The modern communications era has brought about a tremendous expansion of wireline and wireless networks. Computer networks, television networks, and telephony networks are experiencing an unprecedented technological expansion, fueled by consumer demand. Networking technologies have addressed related consumer demands, while providing more flexibility and immediacy of information transfer.
Current and future networking technologies continue to facilitate ease of information transfer and convenience to users by expanding the capabilities of electronic devices and by improving network performance. One advance that has improved the capabilities of electronic devices to provide services and processing to users is the use of parallel computing. Parallel computing involves either the user of multiple processors or multi-core processors in a single device or multiple processors distributed over different devices to perform computing operations such as calculations, computations or other processing efforts using the parallel resources of the processors involved. Thus, for example, some threads may be processed on one processor or core, while other threads may be simultaneously processed on another processor or core.
Significant increases in speed and processing capabilities may be added to devices or systems that employ parallel computing. Accordingly, in the absence of space, cost and power consumption limitations, it may otherwise be desirable to continue to add additional processors or cores to continue to increase the processing capabilities of devices. However, the limitations described above are very common in real world devices.
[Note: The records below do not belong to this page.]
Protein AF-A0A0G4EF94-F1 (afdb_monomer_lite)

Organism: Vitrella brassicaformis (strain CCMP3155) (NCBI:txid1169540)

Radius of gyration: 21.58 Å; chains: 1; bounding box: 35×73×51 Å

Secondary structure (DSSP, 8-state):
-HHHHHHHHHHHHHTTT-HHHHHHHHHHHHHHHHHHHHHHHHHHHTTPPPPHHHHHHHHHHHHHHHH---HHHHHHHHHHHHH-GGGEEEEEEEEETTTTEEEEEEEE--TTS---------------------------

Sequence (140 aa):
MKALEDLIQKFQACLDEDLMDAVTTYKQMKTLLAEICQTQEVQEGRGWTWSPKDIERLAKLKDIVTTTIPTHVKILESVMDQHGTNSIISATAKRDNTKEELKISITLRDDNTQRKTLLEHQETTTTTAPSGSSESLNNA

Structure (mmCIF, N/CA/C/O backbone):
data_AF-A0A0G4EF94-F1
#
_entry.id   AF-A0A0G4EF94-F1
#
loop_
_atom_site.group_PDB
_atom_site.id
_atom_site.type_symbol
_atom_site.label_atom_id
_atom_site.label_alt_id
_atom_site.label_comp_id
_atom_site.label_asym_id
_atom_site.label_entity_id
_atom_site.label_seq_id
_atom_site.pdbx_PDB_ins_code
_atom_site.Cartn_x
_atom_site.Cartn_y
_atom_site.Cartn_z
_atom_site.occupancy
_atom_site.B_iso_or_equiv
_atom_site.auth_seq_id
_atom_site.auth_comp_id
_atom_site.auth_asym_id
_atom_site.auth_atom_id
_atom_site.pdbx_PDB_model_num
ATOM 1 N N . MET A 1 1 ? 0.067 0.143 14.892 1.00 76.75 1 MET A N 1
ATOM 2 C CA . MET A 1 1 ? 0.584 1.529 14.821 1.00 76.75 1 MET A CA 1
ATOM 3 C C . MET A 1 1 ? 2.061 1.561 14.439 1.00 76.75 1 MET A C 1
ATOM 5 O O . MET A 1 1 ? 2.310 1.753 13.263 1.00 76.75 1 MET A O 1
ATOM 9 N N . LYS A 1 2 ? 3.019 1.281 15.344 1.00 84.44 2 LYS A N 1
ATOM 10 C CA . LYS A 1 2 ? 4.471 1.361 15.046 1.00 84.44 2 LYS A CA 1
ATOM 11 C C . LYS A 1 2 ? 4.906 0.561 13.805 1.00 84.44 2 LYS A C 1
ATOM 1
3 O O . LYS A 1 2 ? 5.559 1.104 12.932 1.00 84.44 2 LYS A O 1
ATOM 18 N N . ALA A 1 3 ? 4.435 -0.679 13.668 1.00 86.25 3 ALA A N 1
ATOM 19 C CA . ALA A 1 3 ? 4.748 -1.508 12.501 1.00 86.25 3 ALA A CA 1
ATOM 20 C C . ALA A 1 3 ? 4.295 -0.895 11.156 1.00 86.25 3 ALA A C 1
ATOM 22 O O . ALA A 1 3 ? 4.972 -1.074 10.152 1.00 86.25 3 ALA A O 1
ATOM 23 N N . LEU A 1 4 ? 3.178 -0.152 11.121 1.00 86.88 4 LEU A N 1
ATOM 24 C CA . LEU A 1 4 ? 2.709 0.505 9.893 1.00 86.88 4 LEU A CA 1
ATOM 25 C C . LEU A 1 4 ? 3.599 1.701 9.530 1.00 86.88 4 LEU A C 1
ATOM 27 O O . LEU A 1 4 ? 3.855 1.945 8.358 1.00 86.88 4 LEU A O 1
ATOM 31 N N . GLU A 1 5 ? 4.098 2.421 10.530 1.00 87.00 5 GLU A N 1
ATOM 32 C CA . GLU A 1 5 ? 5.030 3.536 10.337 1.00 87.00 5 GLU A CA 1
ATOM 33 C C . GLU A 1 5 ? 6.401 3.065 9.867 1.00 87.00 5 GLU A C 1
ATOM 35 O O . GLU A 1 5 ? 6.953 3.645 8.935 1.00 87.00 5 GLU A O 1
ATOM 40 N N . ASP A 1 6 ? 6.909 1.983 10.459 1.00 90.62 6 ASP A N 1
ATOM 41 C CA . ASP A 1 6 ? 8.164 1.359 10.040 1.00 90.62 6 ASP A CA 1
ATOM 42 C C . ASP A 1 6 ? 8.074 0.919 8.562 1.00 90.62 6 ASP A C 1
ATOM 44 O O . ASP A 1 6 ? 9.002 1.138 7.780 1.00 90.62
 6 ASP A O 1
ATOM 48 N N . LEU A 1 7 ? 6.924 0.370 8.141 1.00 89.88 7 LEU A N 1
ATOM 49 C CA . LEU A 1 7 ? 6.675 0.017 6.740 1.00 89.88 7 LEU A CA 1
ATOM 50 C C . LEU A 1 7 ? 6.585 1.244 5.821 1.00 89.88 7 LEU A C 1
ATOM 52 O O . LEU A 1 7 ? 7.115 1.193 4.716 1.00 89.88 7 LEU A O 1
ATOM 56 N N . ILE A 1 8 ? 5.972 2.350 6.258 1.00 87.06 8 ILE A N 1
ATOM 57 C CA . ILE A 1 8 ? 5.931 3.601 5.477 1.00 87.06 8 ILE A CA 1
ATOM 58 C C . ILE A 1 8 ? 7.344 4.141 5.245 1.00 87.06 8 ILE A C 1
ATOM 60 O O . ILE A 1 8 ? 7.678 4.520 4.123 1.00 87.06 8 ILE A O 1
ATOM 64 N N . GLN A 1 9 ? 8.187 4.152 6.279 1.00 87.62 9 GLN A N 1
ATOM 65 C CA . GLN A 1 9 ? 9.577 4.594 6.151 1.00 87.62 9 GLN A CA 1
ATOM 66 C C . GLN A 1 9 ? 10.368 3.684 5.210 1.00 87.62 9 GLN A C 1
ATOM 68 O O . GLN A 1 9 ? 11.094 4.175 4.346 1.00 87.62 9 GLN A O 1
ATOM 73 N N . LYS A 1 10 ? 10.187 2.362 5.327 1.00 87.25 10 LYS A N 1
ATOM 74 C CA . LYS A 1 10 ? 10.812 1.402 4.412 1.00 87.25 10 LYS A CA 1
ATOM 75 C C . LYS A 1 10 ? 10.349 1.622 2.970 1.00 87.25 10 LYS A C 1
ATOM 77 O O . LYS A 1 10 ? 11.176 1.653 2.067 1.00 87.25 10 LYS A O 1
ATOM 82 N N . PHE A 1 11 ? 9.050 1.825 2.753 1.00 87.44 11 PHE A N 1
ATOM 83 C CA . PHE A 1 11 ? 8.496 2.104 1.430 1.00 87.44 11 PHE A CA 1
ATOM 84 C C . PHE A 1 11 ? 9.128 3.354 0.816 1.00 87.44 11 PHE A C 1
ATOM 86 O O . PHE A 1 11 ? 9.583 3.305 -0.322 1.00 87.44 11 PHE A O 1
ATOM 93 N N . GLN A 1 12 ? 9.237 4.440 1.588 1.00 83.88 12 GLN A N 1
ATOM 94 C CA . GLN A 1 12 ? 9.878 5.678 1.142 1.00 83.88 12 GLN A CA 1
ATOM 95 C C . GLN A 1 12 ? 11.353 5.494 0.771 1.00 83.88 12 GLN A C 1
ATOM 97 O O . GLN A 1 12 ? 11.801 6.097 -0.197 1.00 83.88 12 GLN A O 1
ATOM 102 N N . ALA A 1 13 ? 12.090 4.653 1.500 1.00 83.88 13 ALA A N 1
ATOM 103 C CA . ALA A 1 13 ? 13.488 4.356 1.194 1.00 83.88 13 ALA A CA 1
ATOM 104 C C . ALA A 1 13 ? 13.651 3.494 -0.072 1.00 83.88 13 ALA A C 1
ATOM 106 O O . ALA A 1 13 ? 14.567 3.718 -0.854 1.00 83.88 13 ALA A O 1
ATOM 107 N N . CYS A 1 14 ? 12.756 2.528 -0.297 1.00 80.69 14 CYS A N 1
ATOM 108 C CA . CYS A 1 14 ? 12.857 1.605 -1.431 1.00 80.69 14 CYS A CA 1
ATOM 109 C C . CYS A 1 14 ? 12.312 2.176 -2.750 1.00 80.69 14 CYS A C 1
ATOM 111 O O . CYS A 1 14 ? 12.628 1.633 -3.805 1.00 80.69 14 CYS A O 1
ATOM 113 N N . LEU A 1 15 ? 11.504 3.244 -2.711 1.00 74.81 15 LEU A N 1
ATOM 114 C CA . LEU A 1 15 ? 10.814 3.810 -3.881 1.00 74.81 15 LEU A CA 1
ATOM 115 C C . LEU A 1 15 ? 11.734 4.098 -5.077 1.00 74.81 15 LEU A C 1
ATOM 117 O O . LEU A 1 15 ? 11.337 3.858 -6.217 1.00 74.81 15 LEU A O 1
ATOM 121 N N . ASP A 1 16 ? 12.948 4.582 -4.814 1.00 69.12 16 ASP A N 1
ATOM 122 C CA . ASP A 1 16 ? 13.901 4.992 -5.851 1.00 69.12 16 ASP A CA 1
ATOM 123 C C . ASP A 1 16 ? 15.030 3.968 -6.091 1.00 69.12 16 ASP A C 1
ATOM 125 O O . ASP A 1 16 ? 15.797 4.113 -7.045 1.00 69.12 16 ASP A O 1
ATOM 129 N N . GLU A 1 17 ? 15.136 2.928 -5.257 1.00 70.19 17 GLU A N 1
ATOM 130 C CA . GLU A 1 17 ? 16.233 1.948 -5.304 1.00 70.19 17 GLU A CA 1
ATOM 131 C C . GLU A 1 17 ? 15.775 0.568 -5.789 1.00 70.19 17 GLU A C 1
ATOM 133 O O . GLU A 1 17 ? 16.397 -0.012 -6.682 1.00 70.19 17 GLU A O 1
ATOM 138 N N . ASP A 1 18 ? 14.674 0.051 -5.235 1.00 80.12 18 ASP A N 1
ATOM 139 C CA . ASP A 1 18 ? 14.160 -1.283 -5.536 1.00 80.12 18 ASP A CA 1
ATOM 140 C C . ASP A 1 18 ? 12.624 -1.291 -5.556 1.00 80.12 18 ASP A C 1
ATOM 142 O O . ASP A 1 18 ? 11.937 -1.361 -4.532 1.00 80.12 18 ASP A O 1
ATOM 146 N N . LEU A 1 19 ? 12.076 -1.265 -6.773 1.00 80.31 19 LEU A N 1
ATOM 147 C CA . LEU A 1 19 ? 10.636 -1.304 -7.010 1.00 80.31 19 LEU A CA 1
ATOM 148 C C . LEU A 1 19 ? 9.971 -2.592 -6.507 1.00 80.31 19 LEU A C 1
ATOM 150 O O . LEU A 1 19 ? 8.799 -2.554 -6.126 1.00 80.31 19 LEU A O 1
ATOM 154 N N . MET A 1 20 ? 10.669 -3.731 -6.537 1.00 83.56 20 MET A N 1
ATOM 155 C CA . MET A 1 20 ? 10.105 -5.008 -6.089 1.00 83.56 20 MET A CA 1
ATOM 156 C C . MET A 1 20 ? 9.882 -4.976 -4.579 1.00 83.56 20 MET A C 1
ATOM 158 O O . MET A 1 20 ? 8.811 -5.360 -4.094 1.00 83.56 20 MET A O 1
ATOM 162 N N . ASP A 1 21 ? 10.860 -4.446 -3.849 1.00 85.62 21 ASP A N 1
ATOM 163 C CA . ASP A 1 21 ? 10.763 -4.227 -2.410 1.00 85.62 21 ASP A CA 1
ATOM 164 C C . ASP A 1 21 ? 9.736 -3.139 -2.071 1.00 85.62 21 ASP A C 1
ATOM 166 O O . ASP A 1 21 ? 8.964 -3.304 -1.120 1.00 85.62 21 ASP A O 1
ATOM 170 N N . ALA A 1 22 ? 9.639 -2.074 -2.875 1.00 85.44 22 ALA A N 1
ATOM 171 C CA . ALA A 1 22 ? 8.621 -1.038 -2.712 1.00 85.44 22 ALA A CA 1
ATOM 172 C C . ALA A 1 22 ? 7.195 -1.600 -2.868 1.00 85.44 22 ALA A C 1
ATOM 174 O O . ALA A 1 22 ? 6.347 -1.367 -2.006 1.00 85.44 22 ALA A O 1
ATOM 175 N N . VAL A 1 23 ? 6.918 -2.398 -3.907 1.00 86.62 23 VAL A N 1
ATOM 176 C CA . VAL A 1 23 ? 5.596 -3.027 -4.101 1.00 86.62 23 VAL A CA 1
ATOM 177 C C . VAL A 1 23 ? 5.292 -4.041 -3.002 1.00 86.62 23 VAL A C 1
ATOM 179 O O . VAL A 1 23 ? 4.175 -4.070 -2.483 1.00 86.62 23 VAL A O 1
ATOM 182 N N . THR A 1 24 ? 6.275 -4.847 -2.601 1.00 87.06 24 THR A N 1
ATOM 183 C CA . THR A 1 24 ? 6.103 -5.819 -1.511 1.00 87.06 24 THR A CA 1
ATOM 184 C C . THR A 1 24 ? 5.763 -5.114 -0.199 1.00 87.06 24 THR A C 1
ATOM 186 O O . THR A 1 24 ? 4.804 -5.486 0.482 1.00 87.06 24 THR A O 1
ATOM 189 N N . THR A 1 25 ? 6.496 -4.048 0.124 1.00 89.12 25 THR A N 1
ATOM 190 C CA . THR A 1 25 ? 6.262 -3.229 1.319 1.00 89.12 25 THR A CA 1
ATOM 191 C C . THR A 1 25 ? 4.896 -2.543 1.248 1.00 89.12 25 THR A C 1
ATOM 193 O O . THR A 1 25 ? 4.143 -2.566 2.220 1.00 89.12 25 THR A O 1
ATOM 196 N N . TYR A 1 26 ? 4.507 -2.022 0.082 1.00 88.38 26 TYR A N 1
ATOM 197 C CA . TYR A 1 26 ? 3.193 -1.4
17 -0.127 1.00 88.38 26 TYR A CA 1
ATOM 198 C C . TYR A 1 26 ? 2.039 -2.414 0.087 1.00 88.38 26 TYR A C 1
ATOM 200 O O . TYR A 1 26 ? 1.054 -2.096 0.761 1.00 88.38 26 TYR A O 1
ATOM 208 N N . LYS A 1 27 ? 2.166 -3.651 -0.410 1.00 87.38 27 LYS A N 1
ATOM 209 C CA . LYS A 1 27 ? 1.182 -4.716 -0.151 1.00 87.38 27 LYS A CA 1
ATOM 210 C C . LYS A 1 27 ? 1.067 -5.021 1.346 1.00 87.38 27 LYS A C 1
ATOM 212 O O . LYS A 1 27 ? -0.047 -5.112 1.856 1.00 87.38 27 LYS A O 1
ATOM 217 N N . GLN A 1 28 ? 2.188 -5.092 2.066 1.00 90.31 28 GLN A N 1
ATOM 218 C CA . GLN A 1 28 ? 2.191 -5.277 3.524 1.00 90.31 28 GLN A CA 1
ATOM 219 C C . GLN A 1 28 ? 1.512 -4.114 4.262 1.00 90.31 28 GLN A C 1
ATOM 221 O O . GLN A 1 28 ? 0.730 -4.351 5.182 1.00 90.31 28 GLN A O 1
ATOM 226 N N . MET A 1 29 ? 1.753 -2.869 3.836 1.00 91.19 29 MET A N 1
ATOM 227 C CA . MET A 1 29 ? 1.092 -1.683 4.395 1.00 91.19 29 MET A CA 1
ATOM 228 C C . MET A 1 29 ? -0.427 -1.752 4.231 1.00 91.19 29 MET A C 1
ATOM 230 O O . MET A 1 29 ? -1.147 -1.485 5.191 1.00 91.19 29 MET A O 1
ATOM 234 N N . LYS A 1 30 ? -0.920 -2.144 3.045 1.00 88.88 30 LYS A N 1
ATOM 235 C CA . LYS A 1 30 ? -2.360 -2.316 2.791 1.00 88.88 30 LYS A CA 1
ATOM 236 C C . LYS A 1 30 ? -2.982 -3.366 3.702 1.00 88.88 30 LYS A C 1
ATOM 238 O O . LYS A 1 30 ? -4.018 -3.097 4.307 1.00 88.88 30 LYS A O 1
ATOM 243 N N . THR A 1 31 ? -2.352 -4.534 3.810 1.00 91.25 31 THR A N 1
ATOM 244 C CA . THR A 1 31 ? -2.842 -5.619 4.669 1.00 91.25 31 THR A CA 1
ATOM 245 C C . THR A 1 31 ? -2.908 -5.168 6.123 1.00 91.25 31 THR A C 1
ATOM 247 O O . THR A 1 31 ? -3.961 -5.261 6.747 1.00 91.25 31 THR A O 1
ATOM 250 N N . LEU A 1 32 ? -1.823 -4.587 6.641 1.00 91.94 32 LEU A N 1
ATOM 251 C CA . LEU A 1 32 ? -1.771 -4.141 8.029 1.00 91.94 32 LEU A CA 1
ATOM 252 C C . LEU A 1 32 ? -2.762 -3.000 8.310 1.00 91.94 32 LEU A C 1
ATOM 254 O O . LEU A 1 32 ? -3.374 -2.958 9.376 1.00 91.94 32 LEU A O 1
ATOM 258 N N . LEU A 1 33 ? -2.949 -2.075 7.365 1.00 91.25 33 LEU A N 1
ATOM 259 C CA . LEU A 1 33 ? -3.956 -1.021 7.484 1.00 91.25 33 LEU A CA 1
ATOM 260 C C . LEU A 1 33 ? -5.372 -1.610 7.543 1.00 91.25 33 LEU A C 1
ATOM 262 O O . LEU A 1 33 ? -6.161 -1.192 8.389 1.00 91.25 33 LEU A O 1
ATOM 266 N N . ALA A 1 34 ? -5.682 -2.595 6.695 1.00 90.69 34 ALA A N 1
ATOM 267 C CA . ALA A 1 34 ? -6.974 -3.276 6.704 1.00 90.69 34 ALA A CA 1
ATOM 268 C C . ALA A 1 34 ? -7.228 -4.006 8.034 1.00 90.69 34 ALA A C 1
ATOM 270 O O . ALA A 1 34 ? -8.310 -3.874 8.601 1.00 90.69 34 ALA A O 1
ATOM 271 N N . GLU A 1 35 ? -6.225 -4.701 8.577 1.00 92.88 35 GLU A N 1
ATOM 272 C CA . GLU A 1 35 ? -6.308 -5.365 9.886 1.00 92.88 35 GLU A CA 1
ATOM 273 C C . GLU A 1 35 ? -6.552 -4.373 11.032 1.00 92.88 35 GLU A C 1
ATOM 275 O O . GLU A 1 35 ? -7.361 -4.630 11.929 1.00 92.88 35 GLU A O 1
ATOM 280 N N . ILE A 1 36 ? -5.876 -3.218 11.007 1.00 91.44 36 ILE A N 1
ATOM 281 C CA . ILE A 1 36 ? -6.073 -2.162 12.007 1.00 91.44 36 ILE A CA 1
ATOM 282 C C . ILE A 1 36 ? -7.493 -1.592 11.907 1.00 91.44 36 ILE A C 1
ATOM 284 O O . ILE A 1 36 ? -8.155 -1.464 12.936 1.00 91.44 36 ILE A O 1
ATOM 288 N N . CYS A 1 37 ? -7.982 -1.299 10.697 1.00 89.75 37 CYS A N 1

Moreover, for mobile electronic devices, the limitations tend to be more acute than may be experienced in some other environments.
Accordingly, it may be desirable to manage the computing resources and power resources in parallel computing environments in some cases.

BRIEF SUMMARY

A method, apparatus and computer program product are therefore provided to enable portability of partially accelerated signal processing applications. In this regard, for example, some embodiments may provide for portability of accelerated or partially accelerated signal processing algorithms by providing an ability to selectively support either hardware accelerated or processor-based implementations dependent upon the target hardware platform that is ultimately to execute code that is being compiled on another platform ahead of time.
In one example embodiment, a method of providing portability of partially accelerated signal processing applications is provided. The method may include receiving target information descriptive of accelerated function availability of a target hardware platform, receiving source code for an application and defining functions associated with the application, at least one of the functions being capable of accelerated implementation in the target hardware platform, and causing compiling of an executable code including either an at least partially hardware accelerated implementation or a processor-based implementation based on the target information.
In another example embodiment, an apparatus for providing portability of partially accelerated signal processing applications is provided. The apparatus may include at least one processor and at least one memory including computer program code. The at least one memory and the computer program code may be configured to, with the at least one processor, cause the apparatus to perform at least receiving target information descriptive of accelerated function availability of a target hardware platform, receiving source code for an application and defining functions associated with the application, at least one of the functions being capable of accelerated implementation in the target hardware platform, and causing compiling of an executable code including either an at least partially hardware accelerated implementation or a processor-based implementation based on the target information.
In one example embodiment, another apparatus for providing portability of partially accelerated signal processing applications is provided. The apparatus may include means for receiving target information descriptive of accelerated function availability of a target hardware platform, means for receiving source code for an application and defining functions associated with the application, at least one of the functions being capable of accelerated implementation in the target hardware platform, and means for causing compiling of an executable code including either an at least partially hardware accelerated implementation or a processor-based implementation based on the target information.
In one example embodiment, a computer program product for providing portability of partially accelerated signal processing applications is provided. The computer program product may include at least one computer-readable storage medium having computer-executable program code instructions stored therein. The computer-executable program code instructions may include program code instructions for receiving target information descriptive of accelerated function availability of a target hardware platform, receiving source code for an application and defining functions associated with the application, at least one of the functions being capable of accelerated implementation in the target hardware platform, and causing compiling of an executable code including either an at least partially hardware accelerated implementation or a processor-based implementation based on the target information.
An example embodiment of the invention may provide a method, apparatus and computer program product for employment in mobile environments or in fixed environments. As a result, for example, mobile terminal and other computing device users may enjoy an improved management of processes in consideration of available power and computing resources.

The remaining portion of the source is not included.